Ich lese schon einige Zeit mit, heute habe ich mich dann doch mal registriert.
Ich wohne im schönen Kondertal, das ist ein Nebental der Mosel.
Mein Teich habe ich im Mai fertig gestellt.
Gedacht ist er als naturnaher Teich, in dem __ Molche, __ Kröten, __ Frösche und __ Ringelnatter ihre neue Heimat bzw. Laichplatz finden.
Seite 35 Jahre beschäftige ich mich mit Reptilien und Amphibien, wer darüber mehr wissen will geht auf meine Homepage www.corallus.de oder auf Facebook/corallus.de
Bilder meines neuen Teiches im Anhang

 

 

 
Das war es vorerst
Gruß Harry


----------



## mitch (27. Juli 2014)

Hallo  Harry,

willkommen im Forum.
Dein Teich ist recht schön geworden - noch ein paar Unterwasser-Pflanzen und etwas Zeit und das Biotop ist fertig.


Hast du Vorkehrungen für Starkregen getroffen (Drainage am Hang um den Teich)?

Ich fürchte wenn es mal richtig regnet wird viel Erde in den Teich gespült, was wiederum viele Algen zur folge hat.

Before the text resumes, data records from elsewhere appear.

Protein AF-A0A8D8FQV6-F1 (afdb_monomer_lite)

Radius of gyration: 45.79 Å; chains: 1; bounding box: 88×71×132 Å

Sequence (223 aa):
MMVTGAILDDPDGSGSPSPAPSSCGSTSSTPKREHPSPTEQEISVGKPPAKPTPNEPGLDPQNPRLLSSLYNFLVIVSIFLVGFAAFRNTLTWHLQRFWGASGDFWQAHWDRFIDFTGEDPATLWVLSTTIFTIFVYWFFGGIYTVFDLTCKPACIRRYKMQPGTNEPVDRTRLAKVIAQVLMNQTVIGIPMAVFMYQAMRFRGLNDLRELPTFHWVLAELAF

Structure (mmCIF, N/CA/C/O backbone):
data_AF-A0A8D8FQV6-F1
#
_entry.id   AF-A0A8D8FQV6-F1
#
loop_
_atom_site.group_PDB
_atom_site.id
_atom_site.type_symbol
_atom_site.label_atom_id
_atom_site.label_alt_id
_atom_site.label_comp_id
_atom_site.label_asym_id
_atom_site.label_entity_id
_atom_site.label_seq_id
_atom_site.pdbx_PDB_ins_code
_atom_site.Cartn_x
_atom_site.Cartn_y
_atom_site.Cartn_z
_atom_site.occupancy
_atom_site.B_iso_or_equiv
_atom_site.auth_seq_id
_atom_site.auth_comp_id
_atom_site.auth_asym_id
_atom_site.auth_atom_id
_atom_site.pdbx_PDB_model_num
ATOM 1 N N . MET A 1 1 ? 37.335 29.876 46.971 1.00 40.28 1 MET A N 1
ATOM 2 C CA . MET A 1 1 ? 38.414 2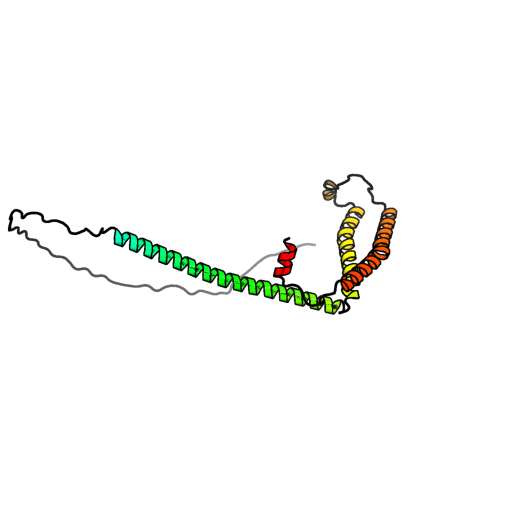9.533 46.016 1.00 40.28 1 MET A CA 1
ATOM 3 C C . MET A 1 1 ? 37.733 29.356 44.659 1.00 40.28 1 MET A C 1
ATOM 5 O O . MET A 1 1 ? 36.733 28.655 44.642 1.00 40.28 1 MET A O 1
ATOM 9 N N . MET A 1 2 ? 37.961 30.202 43.641 1.00 37.91 2 MET A N 1
ATOM 10 C CA . MET A 1 2 ? 39.208 30.483 42.868 1.00 37.91 2 MET A CA 1
ATOM 11 C C . MET A 1 2 ? 39.451 29.375 41.805 1.00 37.91 2 MET A C 1
ATOM 13 O O . MET A 1 2 ? 39.312 28.219 42.182 1.00 37.91 2 MET A O 1
ATOM 17 N N . VAL A 1 3 ? 39.614 29.597 40.478 1.00 36.97 3 VAL A N 1
ATOM 18 C CA . VAL A 1 3 ? 40.472 30.524 39.662 1.00 36.97 3 VAL A CA 1
ATOM 19 C C . VAL A 1 3 ? 41.934 30.028 39.614 1.00 36.97 3 VAL A C 1
ATOM 21 O O . VAL A 1 3 ? 42.458 29.755 40.688 1.00 36.97 3 VAL A O 1
ATOM 24 N N . THR A 1 4 ? 42.656 29.872 38.483 1.00 36.03 4 THR A N 1
ATOM 25 C CA . THR A 1 4 ? 42.509 30.203 37.018 1.00 36.03 4 THR A CA 1
ATOM 26 C C . THR A 1 4 ? 42.822 28.948 36.138 1.00 36.03 4 THR A C 1
ATOM 28 O O . THR A 1 4 ? 43.033 27.882 36.702 1.00 36.03 4 THR A O 1
ATOM 31 N N . GLY A 1 5 ? 42.886 28.921 34.787 1.00 35.47 5 GLY A N 1
ATOM 32 C CA . GLY A 1 5 ? 42.559 29.904 33.727 1.00 35.47 5 GLY A CA 1
ATOM 33 C C . GLY A 1 5 ? 43.711 30.335 32.775 1.00 35.47 5 GLY A C 1
ATOM 34 O O . GLY A 1 5 ? 44.211 31.441 32.949 1.00 35.47 5 GLY A O 1
ATOM 35 N N . ALA A 1 6 ? 44.086 29.517 31.771 1.00 37.53 6 ALA A N 1
ATOM 36 C CA . ALA A 1 6 ? 45.013 29.804 30.637 1.00 37.53 6 ALA A CA 1
ATOM 37 C C . ALA A 1 6 ? 44.835 28.721 29.523 1.00 37.53 6 ALA A C 1
ATOM 39 O O . ALA A 1 6 ? 44.317 27.659 29.866 1.00 37.53 6 ALA A O 1
ATOM 40 N N . ILE A 1 7 ? 45.105 28.853 28.205 1.00 39.28 7 ILE A N 1
ATOM 41 C CA . ILE A 1 7 ? 45.823 29.807 27.303 1.00 39.28 7 ILE A CA 1
ATOM 42 C C . ILE A 1 7 ? 47.330 29.501 27.066 1.00 39.28 7 ILE A C 1
ATOM 44 O O . ILE A 1 7 ? 48.019 29.103 28.000 1.00 39.28 7 ILE A O 1
ATOM 48 N N . LEU A 1 8 ? 47.788 29.753 25.819 1.00 41.66 8 LEU A N 1
ATOM 49 C CA . LEU A 1 8 ? 49.068 29.440 25.130 1.00 41.66 8 LEU A CA 1
ATOM 50 C C . LEU A 1 8 ? 49.178 27.990 24.592 1.00 41.66 8 LEU A C 1
ATOM 52 O O . LEU A 1 8 ? 48.755 27.064 25.280 1.00 41.66 8 LEU A O 1
ATOM 56 N N . ASP A 1 9 ? 49.480 27.725 23.304 1.00 35.62 9 ASP A N 1
ATOM 57 C CA . ASP A 1 9 ? 50.634 28.079 22.419 1.00 35.62 9 ASP A CA 1
ATOM 58 C C . ASP A 1 9 ? 51.898 27.232 22.778 1.00 35.62 9 ASP A C 1
ATOM 60 O O . ASP A 1 9 ? 52.107 26.936 23.952 1.00 35.62 9 ASP A O 1
ATOM 64 N N . ASP A 1 10 ? 52.780 26.749 21.880 1.00 45.38 10 ASP A N 1
ATOM 65 C CA . ASP A 1 10 ? 53.044 27.138 20.474 1.00 45.38 10 ASP A CA 1
ATOM 66 C C . ASP A 1 10 ? 53.423 25.932 19.516 1.00 45.38 10 ASP A C 1
ATOM 68 O O . ASP A 1 10 ? 52.547 25.085 19.329 1.00 45.38 10 ASP A O 1
ATOM 72 N N . PRO A 1 11 ? 54.619 25.754 18.880 1.00 52.97 11 PRO A N 1
ATOM 73 C CA . PRO A 1 11 ? 54.749 25.811 17.406 1.00 52.97 11 PRO A CA 1
ATOM 74 C C . PRO A 1 11 ? 55.390 24.596 16.662 1.00 52.97 11 PRO A C 1
ATOM 76 O O . PRO A 1 11 ? 55.858 23.629 17.259 1.00 52.97 11 PRO A O 1
ATOM 79 N N . ASP A 1 12 ? 55.521 24.774 15.332 1.00 36.44 12 ASP A N 1
ATOM 80 C CA . ASP A 1 12 ? 56.576 24.274 14.410 1.00 36.44 12 ASP A CA 1
ATOM 81 C C . ASP A 1 12 ? 56.602 22.825 13.854 1.00 36.44 12 ASP A C 1
ATOM 83 O O . ASP A 1 12 ? 56.152 21.858 14.461 1.00 36.44 12 ASP A O 1
ATOM 87 N N . GLY A 1 13 ? 57.212 22.695 12.656 1.00 37.16 13 GLY A N 1
ATOM 88 C CA . GLY A 1 13 ? 57.553 21.426 11.972 1.00 37.16 13 GLY A CA 1
ATOM 89 C C . GLY A 1 13 ? 56.746 21.139 10.690 1.00 37.16 13 GLY A C 1
ATOM 90 O O . GLY A 1 13 ? 55.826 20.333 10.709 1.00 37.16 13 GLY A O 1
ATOM 91 N N . SER A 1 14 ? 56.905 21.900 9.598 1.00 38.16 14 SER A N 1
ATOM 92 C CA . SER A 1 14 ? 57.911 21.708 8.521 1.00 38.16 14 SER A CA 1
ATOM 93 C C . SER A 1 14 ? 57.764 20.398 7.707 1.00 38.16 14 SER A C 1
ATOM 95 O O . SER A 1 14 ? 57.524 19.330 8.254 1.00 38.16 14 SER A O 1
ATOM 97 N N . GLY A 1 15 ? 57.887 20.382 6.374 1.00 34.19 15 GLY A N 1
ATOM 98 C CA . GLY A 1 15 ? 58.073 21.453 5.381 1.00 34.19 15 GLY A CA 1
ATOM 99 C C . GLY A 1 15 ? 57.537 20.983 4.012 1.00 34.19 15 GLY A C 1
ATOM 100 O O . GLY A 1 15 ? 57.241 19.808 3.839 1.00 34.19 15 GLY A O 1
ATOM 101 N N . SER A 1 16 ? 57.272 21.841 3.028 1.00 46.06 16 SER A N 1
ATOM 102 C CA . SER A 1 16 ? 58.219 22.607 2.189 1.00 46.06 16 SER A CA 1
ATOM 103 C C . SER A 1 16 ? 58.037 22.180 0.713 1.00 46.06 16 SER A C 1
ATOM 105 O O . SER A 1 16 ? 57.438 21.135 0.461 1.00 46.06 16 SER A O 1
ATOM 107 N N . PRO A 1 17 ? 58.421 23.006 -0.280 1.00 50.81 17 PRO A N 1
ATOM 108 C CA . PRO A 1 17 ? 57.677 23.060 -1.542 1.00 50.81 17 PRO A CA 1
ATOM 109 C C . PRO A 1 17 ? 58.376 22.373 -2.727 1.00 50.81 17 PRO A C 1
ATOM 111 O O . PRO A 1 17 ? 59.484 21.852 -2.624 1.00 50.81 17 PRO A O 1
ATOM 114 N N . SER A 1 18 ? 57.751 22.442 -3.906 1.00 37.38 18 SER A N 1
ATOM 115 C CA . SER A 1 18 ? 58.441 22.272 -5.191 1.00 37.38 18 SER A CA 1
ATOM 116 C C . SER A 1 18 ? 57.922 23.256 -6.249 1.00 37.38 18 SER A C 1
ATOM 118 O O . SER A 1 18 ? 56.789 23.725 -6.113 1.00 37.38 18 SER A O 1
ATOM 120 N N . PRO A 1 19 ? 58.744 23.645 -7.247 1.00 45.31 19 PRO A N 1
ATOM 121 C CA . PRO A 1 19 ? 58.607 24.967 -7.852 1.00 45.31 19 PRO A CA 1
ATOM 122 C C . PRO A 1 19 ? 58.506 24.957 -9.393 1.00 45.31 19 PRO A C 1
ATOM 124 O O . PRO A 1 19 ? 58.661 23.937 -10.060 1.00 45.31 19 PRO A O 1
ATOM 127 N N . ALA A 1 20 ? 58.308 26.145 -9.965 1.00 44.22 20 ALA A N 1
ATOM 128 C CA . ALA A 1 20 ? 58.740 26.469 -11.330 1.00 44.22 20 ALA A CA 1
ATOM 129 C C . ALA A 1 20 ? 60.285 26.691 -11.354 1.00 44.22 20 ALA A C 1
ATOM 131 O O . ALA A 1 20 ? 60.877 26.740 -10.273 1.00 44.22 20 ALA A O 1
ATOM 132 N N . PRO A 1 21 ? 60.971 26.908 -12.501 1.00 55.75 21 PRO A N 1
ATOM 133 C CA . PRO A 1 21 ? 60.459 27.083 -13.865 1.00 55.75 21 PRO A CA 1
ATOM 134 C C . PRO A 1 21 ? 61.246 26.288 -14.937 1.00 55.75 21 PRO A C 1
ATOM 136 O O . PRO A 1 21 ? 62.153 25.517 -14.642 1.00 55.75 21 PRO A O 1
ATOM 139 N N . SER A 1 22 ? 60.976 26.564 -16.215 1.00 36.09 22 SER A N 1
ATOM 140 C CA . SER A 1 22 ? 62.019 26.586 -17.257 1.00 36.09 22 SER A CA 1
ATOM 141 C C . SER A 1 22 ? 61.668 27.612 -18.346 1.00 36.09 22 SER A C 1
ATOM 143 O O . SER A 1 22 ? 60.501 27.958 -18.530 1.00 36.09 22 SER A O 1
ATOM 145 N N . SER A 1 23 ? 62.688 28.177 -18.995 1.00 35.12 23 SER A N 1
ATOM 146 C CA . SER A 1 23 ? 62.587 29.279 -19.966 1.00 35.12 23 SER A CA 1
ATOM 147 C C . SER A 1 23 ? 63.670 29.151 -21.059 1.00 35.12 23 SER A C 1
ATOM 149 O O . SER A 1 23 ? 64.340 28.122 -21.119 1.00 35.12 23 SER A O 1
ATOM 151 N N . CYS A 1 24 ? 63.840 30.196 -21.891 1.00 29.34 24 CYS A N 1
ATOM 152 C CA . CYS A 1 24 ? 64.585 30.236 -23.170 1.00 29.34 24 CYS A CA 1
ATOM 153 C C . CYS A 1 24 ? 63.812 29.583 -24.338 1.00 29.34 24 CYS A C 1
ATOM 155 O O . CYS A 1 24 ? 63.027 28.667 -24.131 1.00 29.34 24 CYS A O 1
ATOM 157 N N . GLY A 1 25 ? 63.936 30.018 -25.596 1.00 29.38 25 GLY A N 1
ATOM 158 C CA . GLY A 1 25 ? 64.897 30.935 -26.242 1.00 29.38 25 GLY A CA 1
ATOM 159 C C . GLY A 1 25 ? 65.331 30.309 -27.585 1.00 29.38 25 GLY A C 1
ATOM 160 O O . GLY A 1 25 ? 65.275 29.092 -27.710 1.00 29.38 25 GLY A O 1
ATOM 161 N N . SER A 1 26 ? 65.732 31.014 -28.646 1.00 33.22 26 SER A N 1
ATOM 162 C CA . SER A 1 26 ? 66.095 32.432 -28.826 1.00 33.22 26 SER A CA 1
ATOM 163 C C . SER A 1 26 ? 66.052 32.803 -30.331 1.00 33.22 26 SER A C 1
ATOM 165 O O . SER A 1 26 ? 65.791 31.936 -31.156 1.00 33.22 26 SER A O 1
ATOM 167 N N . THR A 1 27 ? 66.399 34.056 -30.686 1.00 30.81 27 THR A N 1
ATOM 168 C CA . THR A 1 27 ? 66.979 34.504 -31.992 1.00 30.81 27 THR A CA 1
ATOM 169 C C . THR A 1 27 ? 66.240 34.143 -33.306 1.00 30.81 27 THR A C 1
ATOM 171 O O . THR A 1 27 ? 66.218 32.993 -33.717 1.00 30.81 27 THR A O 1
ATOM 174 N N . SER A 1 28 ? 65.587 35.058 -34.037 1.00 32.31 28 SER A N 1
ATOM 175 C CA . SER A 1 28 ? 66.088 36.250 -34.772 1.00 32.31 28 SER A CA 1
ATOM 176 C C . SER A 1 28 ? 66.861 35.980 -36.079 1.00 32.31 28 SER A C 1
ATOM 178 O O . SER A 1 28 ? 67.975 35.465 -36.036 1.00 32.31 28 SER A O 1
ATOM 180 N N . SER A 1 29 ? 66.364 36.491 -37.214 1.00 34.41 29 SER A N 1
ATOM 181 C CA . SER A 1 29 ? 67.170 37.235 -38.211 1.00 34.41 29 SER A CA 1
ATOM 182 C C . SER A 1 29 ? 66.314 37.793 -39.362 1.00 34.41 29 SER A C 1
ATOM 184 O O . SER A 1 29 ? 65.344 37.175 -39.789 1.00 34.41 29 SER A O 1
ATOM 186 N N . THR A 1 30 ? 66.713 38.959 -39.882 1.00 38.25 30 THR A N 1
ATOM 187 C CA . THR A 1 30 ? 66.175 39.582 -41.105 1.00 38.25 30 THR A CA 1
ATOM 188 C C . THR A 1 30 ? 67.346 40.015 -41.988 1.00 38.25 30 THR A C 1
ATOM 190 O O . THR A 1 30 ? 68.279 40.641 -41.482 1.00 38.25 30 THR A O 1
ATOM 193 N N . PRO A 1 31 ? 67.299 39.751 -43.302 1.00 43.22 31 PRO A N 1
ATOM 194 C CA . PRO A 1 31 ? 67.762 40.731 -44.300 1.00 43.22 31 PRO A CA 1
ATOM 195 C C . PRO A 1 31 ? 66.613 41.088 -45.275 1.00 43.22 31 PRO A C 1
ATOM 197 O O . PRO A 1 31 ? 65.831 40.226 -45.652 1.00 43.22 31 PRO A O 1
ATOM 200 N N . LYS A 1 32 ? 66.338 42.361 -45.598 1.00 31.64 32 LYS A N 1
ATOM 201 C CA . LYS A 1 32 ? 67.131 43.284 -46.447 1.00 31.64 32 LYS A CA 1
ATOM 202 C C . LYS A 1 32 ? 67.082 42.833 -47.929 1.00 31.64 32 LYS A C 1
ATOM 204 O O . LYS A 1 32 ? 67.840 41.952 -48.301 1.00 31.64 32 LYS A O 1
ATOM 209 N N . ARG A 1 33 ? 66.081 43.233 -48.733 1.00 35.75 33 ARG A N 1
ATOM 210 C CA . ARG A 1 33 ? 65.780 44.573 -49.322 1.00 35.75 33 ARG A CA 1
ATOM 211 C C . ARG A 1 33 ? 66.615 44.872 -50.573 1.00 35.75 33 ARG A C 1
ATOM 213 O O . ARG A 1 33 ? 67.748 45.305 -50.407 1.00 35.75 33 ARG A O 1
ATOM 220 N N . GLU A 1 34 ? 65.988 44.847 -51.756 1.00 29.67 34 GLU A N 1
ATOM 221 C CA . GLU A 1 34 ? 66.308 45.792 -52.843 1.00 29.67 34 GLU A CA 1
ATOM 222 C C . GLU A 1 34 ? 65.187 45.946 -53.896 1.00 29.67 34 GLU A C 1
ATOM 224 O O . GLU A 1 34 ? 64.190 45.227 -53.870 1.00 29.67 34 GLU A O 1
ATOM 229 N N . HIS A 1 35 ? 65.333 46.965 -54.748 1.00 35.72 35 HIS A N 1
ATOM 230 C CA . HIS A 1 35 ? 64.436 47.415 -55.834 1.00 35.72 35 HIS A CA 1
ATOM 231 C C . HIS A 1 35 ? 65.187 47.197 -57.182 1.00 35.72 35 HIS A C 1
ATOM 233 O O . HIS A 1 35 ? 66.391 46.939 -57.116 1.00 35.72 35 HIS A O 1
ATOM 239 N N . PRO A 1 36 ? 64.574 47.288 -58.387 1.00 41.97 36 PRO A N 1
ATOM 240 C CA . PRO A 1 36 ? 63.933 48.516 -58.881 1.00 41.97 36 PRO A CA 1
ATOM 241 C C . PRO A 1 36 ? 62.647 48.282 -59.712 1.00 41.97 36 PRO A C 1
ATOM 243 O O . PRO A 1 36 ? 62.129 47.173 -59.794 1.00 41.97 36 PRO A O 1
ATOM 246 N N . SER A 1 37 ? 62.117 49.356 -60.304 1.00 34.22 37 SER A N 1
ATOM 247 C CA . SER A 1 37 ? 61.181 49.319 -61.443 1.00 34.22 37 SER A CA 1
ATOM 248 C C . SER A 1 37 ? 61.975 49.456 -62.757 1.00 34.22 37 SER A C 1
ATOM 250 O O . SER A 1 37 ? 63.126 49.901 -62.715 1.00 34.22 37 SER A O 1
ATOM 252 N N . PRO A 1 38 ? 61.391 49.104 -63.915 1.00 43.00 38 PRO A N 1
ATOM 253 C CA . PRO A 1 38 ? 61.038 50.210 -64.813 1.00 43.00 38 PRO A CA 1
ATOM 254 C C . PRO A 1 38 ? 59.663 50.077 -65.491 1.00 43.00 38 PRO A C 1
ATOM 256 O O . PRO A 1 38 ? 59.042 49.016 -65.522 1.00 43.00 38 PRO A O 1
ATOM 259 N N . THR A 1 39 ? 59.215 51.201 -66.049 1.00 35.44 39 THR A N 1
ATOM 260 C CA . THR A 1 39 ? 58.063 51.333 -66.949 1.00 35.44 39 THR A CA 1
ATOM 261 C C . THR A 1 39 ? 58.392 50.813 -68.344 1.00 35.44 39 THR A C 1
ATOM 263 O O . THR A 1 39 ? 59.415 51.210 -68.891 1.00 35.44 39 THR A O 1
ATOM 266 N N . GLU A 1 40 ? 57.459 50.106 -68.983 1.00 33.12 40 GLU A N 1
ATOM 267 C CA . GLU A 1 40 ? 57.274 50.213 -70.435 1.00 33.12 40 GLU A CA 1
ATOM 268 C C . GLU A 1 40 ? 55.803 49.984 -70.817 1.00 33.12 40 GLU A C 1
ATOM 270 O O . GLU A 1 40 ? 55.112 49.149 -70.231 1.00 33.12 40 GLU A O 1
ATOM 275 N N . GLN A 1 41 ? 55.307 50.777 -71.769 1.00 34.03 41 GLN A N 1
ATOM 276 C CA . GLN A 1 41 ? 54.004 50.602 -72.412 1.00 34.03 41 GLN A CA 1
ATOM 277 C C . GLN A 1 41 ? 54.260 50.327 -73.891 1.00 34.03 41 GLN A C 1
ATOM 279 O O . GLN A 1 41 ? 54.971 51.106 -74.519 1.00 34.03 41 GLN A O 1
ATOM 284 N N . GLU A 1 42 ? 53.599 49.333 -74.481 1.00 32.03 42 GLU A N 1
ATOM 285 C CA . GLU A 1 42 ? 53.399 49.333 -75.933 1.00 32.03 42 GLU A CA 1
ATOM 286 C C . GLU A 1 42 ? 52.012 48.814 -76.329 1.00 32.03 42 GLU A C 1
ATOM 288 O O . GLU A 1 42 ? 51.279 48.246 -75.517 1.00 32.03 42 GLU A O 1
ATOM 293 N N . ILE A 1 43 ? 51.605 49.123 -77.563 1.00 40.09 43 ILE A N 1
ATOM 294 C CA . ILE A 1 43 ? 50.199 49.204 -77.974 1.00 40.09 43 ILE A CA 1
ATOM 295 C C . ILE A 1 43 ? 49.938 48.270 -79.158 1.00 40.09 43 ILE A C 1
ATOM 297 O O . ILE A 1 43 ? 50.398 48.520 -80.269 1.00 40.09 43 ILE A O 1
ATOM 301 N N . SER A 1 44 ? 49.131 47.226 -78.950 1.00 31.59 44 SER A N 1
ATOM 302 C CA . SER A 1 44 ? 48.627 46.352 -80.020 1.00 31.59 44 SER A CA 1
ATOM 303 C C . SER A 1 44 ? 47.421 45.535 -79.528 1.00 31.59 44 SER A C 1
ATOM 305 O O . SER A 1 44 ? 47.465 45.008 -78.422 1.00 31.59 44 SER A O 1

les dir mal diesen Thread durch https://www.hobby-gartenteich.de/xf/threads/und-noch-eine-umbau-doku-neverendingstory.42689/


----------



## Harry (27. Juli 2014)

Hallo Mitch.
Danke für deine Begrüßung. 
Unerwasserpflanzen gibt es.
__ Hornblatt und __ Wasserpest wurden eingesetzt. Die Wasserpest sehe ich allerdings nicht mehr.
Hornblatt wächst verhalten, ist durch die Sonne braun-rot verfärbt. 
Meine Pflanzen wachsen alle recht bescheiden, es sind kaum Nährstoffe im Wasser. 
Auf eine Drainage habe ich verzichtet da der Untergrund felsig und steinig ist und sich kein Wasser stauen wird (denke und hoffe ich).
Gruß Harry


----------



## DbSam (27. Juli 2014)

Hallo Harry,

willkommen im Forum und Glückwunsch zum neuen Teich.
Wobei ich vermute, dass Dein Teich etwas mehr als 24 Liter Fassungsvermögen besitzt. 
Für einen gerade eben erst fertig gestellten Teich gefällt mir das sehr gut.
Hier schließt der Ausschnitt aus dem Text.